● Records from a data source:
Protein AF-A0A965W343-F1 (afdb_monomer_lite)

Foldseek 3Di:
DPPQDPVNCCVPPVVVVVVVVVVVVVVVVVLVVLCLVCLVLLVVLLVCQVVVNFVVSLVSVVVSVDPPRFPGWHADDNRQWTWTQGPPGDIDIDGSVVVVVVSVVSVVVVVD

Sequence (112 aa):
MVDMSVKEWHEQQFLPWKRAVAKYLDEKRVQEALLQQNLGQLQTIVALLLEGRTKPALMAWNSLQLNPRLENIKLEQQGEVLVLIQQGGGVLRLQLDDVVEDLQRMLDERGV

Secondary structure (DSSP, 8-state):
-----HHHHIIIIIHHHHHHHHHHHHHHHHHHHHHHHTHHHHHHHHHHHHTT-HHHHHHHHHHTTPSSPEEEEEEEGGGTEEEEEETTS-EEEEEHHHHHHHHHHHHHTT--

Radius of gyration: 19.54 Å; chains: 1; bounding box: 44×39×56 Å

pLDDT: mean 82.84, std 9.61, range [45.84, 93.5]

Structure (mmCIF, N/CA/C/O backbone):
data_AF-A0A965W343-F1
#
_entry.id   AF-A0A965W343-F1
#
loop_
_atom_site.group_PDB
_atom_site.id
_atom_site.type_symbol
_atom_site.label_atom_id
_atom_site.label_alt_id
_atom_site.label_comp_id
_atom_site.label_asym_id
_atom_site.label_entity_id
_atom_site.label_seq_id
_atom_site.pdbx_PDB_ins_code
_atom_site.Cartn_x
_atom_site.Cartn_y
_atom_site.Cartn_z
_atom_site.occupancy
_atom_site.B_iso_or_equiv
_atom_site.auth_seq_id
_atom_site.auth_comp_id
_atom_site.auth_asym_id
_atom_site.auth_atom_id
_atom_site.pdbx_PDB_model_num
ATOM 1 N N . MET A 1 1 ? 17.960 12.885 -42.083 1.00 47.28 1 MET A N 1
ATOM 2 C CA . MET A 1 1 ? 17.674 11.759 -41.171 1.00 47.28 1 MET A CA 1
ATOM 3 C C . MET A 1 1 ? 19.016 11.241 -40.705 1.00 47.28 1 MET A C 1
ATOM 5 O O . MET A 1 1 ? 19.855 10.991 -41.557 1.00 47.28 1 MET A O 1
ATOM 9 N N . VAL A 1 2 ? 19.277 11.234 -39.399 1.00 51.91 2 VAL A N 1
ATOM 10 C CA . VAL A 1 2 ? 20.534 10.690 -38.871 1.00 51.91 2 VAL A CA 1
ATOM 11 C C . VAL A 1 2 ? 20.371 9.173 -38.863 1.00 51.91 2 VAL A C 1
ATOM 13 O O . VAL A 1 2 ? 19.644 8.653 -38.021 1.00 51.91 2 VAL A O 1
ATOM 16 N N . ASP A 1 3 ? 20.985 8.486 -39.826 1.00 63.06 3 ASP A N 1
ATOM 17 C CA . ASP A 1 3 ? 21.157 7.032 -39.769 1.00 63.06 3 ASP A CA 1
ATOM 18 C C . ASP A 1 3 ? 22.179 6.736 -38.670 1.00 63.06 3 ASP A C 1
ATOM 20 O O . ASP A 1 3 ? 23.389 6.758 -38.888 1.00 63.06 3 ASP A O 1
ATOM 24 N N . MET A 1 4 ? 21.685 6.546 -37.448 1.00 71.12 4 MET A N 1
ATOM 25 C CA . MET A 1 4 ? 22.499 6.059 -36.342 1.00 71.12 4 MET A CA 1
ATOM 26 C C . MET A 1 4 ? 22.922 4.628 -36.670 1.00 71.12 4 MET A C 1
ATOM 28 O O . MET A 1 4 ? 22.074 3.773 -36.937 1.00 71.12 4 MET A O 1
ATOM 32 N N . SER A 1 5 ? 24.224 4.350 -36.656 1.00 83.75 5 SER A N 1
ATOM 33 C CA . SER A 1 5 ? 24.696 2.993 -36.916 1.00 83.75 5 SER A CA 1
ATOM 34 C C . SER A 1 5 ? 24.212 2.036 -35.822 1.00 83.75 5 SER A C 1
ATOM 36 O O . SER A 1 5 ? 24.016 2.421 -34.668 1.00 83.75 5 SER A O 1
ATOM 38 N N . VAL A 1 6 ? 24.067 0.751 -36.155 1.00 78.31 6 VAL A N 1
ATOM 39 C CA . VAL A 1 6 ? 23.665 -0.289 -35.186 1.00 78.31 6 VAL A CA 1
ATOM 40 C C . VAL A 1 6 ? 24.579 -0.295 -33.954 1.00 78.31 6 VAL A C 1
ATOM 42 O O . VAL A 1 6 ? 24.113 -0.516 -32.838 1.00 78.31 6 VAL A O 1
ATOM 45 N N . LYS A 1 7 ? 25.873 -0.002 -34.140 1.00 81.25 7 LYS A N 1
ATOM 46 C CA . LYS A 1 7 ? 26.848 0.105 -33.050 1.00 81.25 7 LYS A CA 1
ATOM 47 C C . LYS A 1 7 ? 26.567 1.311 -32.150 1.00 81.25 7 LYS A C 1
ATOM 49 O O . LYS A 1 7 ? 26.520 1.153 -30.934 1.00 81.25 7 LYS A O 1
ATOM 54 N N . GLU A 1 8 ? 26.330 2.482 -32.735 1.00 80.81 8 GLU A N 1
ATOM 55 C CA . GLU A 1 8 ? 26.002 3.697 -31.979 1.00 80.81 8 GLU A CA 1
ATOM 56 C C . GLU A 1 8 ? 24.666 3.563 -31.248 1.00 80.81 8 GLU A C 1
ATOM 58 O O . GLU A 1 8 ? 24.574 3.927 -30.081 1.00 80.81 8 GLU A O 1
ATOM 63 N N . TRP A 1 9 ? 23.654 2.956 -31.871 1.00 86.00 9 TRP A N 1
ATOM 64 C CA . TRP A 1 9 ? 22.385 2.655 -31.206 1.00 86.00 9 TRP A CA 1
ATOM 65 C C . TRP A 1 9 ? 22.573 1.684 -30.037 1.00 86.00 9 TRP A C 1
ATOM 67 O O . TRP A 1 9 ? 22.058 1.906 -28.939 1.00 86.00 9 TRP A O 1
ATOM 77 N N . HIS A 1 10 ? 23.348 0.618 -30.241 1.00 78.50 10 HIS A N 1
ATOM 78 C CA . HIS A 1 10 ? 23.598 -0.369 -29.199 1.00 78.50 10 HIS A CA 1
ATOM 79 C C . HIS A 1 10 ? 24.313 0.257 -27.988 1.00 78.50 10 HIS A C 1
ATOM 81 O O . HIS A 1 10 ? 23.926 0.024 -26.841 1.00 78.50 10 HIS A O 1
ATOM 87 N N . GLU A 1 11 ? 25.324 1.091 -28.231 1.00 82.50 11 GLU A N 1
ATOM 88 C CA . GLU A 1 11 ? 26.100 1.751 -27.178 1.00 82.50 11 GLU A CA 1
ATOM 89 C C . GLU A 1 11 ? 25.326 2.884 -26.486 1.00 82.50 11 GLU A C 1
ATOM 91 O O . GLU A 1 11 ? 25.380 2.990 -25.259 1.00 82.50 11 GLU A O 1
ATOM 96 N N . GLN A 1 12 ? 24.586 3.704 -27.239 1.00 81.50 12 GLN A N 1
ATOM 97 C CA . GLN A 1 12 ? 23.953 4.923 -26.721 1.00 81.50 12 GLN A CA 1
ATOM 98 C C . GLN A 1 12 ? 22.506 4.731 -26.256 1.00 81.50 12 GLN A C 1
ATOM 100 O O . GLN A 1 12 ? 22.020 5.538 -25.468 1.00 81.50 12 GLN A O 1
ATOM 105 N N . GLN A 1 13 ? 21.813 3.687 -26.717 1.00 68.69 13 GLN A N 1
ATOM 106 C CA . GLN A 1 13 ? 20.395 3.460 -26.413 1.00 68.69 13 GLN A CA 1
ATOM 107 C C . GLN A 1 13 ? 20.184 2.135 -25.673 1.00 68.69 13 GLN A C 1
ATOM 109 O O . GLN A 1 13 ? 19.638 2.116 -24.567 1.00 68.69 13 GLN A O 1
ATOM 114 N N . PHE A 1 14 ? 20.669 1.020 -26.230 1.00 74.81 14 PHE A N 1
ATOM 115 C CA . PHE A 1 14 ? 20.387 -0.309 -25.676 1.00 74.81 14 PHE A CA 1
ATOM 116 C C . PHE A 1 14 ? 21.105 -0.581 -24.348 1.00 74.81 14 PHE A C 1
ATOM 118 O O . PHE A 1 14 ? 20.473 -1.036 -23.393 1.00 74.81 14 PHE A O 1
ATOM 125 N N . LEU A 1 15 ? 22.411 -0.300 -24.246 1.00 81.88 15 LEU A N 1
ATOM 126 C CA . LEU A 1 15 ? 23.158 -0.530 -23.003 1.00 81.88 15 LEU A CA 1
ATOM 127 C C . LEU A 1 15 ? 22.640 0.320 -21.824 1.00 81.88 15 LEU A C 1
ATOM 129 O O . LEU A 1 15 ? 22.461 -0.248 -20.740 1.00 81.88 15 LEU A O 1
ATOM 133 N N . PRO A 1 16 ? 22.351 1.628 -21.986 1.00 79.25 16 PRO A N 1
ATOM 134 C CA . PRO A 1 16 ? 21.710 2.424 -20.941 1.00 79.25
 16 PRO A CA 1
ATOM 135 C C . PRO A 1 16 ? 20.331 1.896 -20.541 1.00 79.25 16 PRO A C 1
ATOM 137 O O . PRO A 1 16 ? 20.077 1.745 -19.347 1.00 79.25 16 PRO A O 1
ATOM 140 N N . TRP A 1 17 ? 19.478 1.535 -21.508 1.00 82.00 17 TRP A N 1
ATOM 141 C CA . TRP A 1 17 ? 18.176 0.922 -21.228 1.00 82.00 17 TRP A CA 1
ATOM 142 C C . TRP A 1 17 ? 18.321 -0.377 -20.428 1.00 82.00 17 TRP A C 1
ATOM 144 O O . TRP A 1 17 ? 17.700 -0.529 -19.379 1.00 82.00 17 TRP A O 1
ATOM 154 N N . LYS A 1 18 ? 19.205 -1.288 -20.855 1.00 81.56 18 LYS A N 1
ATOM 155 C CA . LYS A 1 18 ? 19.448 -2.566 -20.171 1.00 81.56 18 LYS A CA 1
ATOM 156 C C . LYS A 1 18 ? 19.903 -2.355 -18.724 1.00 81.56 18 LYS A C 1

● Problem description: Please print, exactly and with nothing else, the lines from the first line of the entries through the line containing "ATOM 20 O O".

● Task result:
Protein AF-A0A965W343-F1 (afdb_monomer_lite)

Foldseek 3Di:
DPPQDPVNCCVPPVVVVVVVVVVVVVVVVVLVVLCLVCLVLLVVLLVCQVVVNFVVSLVSVVVSVDPPRFPGWHADDNRQWTWTQGPPGDIDIDGSVVVVVVSVVSVVVVVD

Sequence (112 aa):
MVDMSVKEWHEQQFLPWKRAVAKYLDEKRVQEALLQQNLGQLQTIVALLLEGRTKPALMAWNSLQLNPRLENIKLEQQGEVLVLIQQGGGVLRLQLDDVVEDLQRMLDERGV

Secondary structure (DSSP, 8-state):
-----HHHHIIIIIHHHHHHHHHHHHHHHHHHHHHHHTHHHHHHHHHHHHTT-HHHHHHHHHHTTPSSPEEEEEEEGGGTEEEEEETTS-EEEEEHHHHHHHHHHHHHTT--

Radius of gyration: 19.54 Å; chains: 1; bounding box: 44×39×56 Å

pLDDT: mean 82.84, std 9.61, range [45.84, 93.5]

Structure (mmCIF, N/CA/C/O backbone):
data_AF-A0A965W343-F1
#
_entry.id   AF-A0A965W343-F1
#
loop_
_atom_site.group_PDB
_atom_site.id
_atom_site.type_symbol
_atom_site.label_atom_id
_atom_site.label_alt_id
_atom_site.label_comp_id
_atom_site.label_asym_id
_atom_site.label_entity_id
_atom_site.label_seq_id
_atom_site.pdbx_PDB_ins_code
_atom_site.Cartn_x
_atom_site.Cartn_y
_atom_site.Cartn_z
_atom_site.occupancy
_atom_site.B_iso_or_equiv
_atom_site.auth_seq_id
_atom_site.auth_comp_id
_atom_site.auth_asym_id
_atom_site.auth_atom_id
_atom_site.pdbx_PDB_model_num
ATOM 1 N N . MET A 1 1 ? 17.960 12.885 -42.083 1.00 47.28 1 MET A N 1
ATOM 2 C CA . MET A 1 1 ? 17.674 11.759 -41.171 1.00 47.28 1 MET A CA 1
ATOM 3 C C . MET A 1 1 ? 19.016 11.241 -40.705 1.00 47.28 1 MET A C 1
ATOM 5 O O . MET A 1 1 ? 19.855 10.991 -41.557 1.00 47.28 1 MET A O 1
ATOM 9 N N . VAL A 1 2 ? 19.277 11.234 -39.399 1.00 51.91 2 VAL A N 1
ATOM 10 C CA . VAL A 1 2 ? 20.534 10.690 -38.871 1.00 51.91 2 VAL A CA 1
ATOM 11 C C . VAL A 1 2 ? 20.371 9.173 -38.863 1.00 51.91 2 VAL A C 1
ATOM 13 O O . VAL A 1 2 ? 19.644 8.653 -38.021 1.00 51.91 2 VAL A O 1
ATOM 16 N N . ASP A 1 3 ? 20.985 8.486 -39.826 1.00 63.06 3 ASP A N 1
ATOM 17 C CA . ASP A 1 3 ? 21.157 7.032 -39.769 1.00 63.06 3 ASP A CA 1
ATOM 18 C C . ASP A 1 3 ? 22.179 6.736 -38.670 1.00 63.06 3 ASP A C 1
ATOM 20 O O . ASP A 1 3 ? 23.389 6.758 -38.888 1.00 63.06 3 ASP A O 1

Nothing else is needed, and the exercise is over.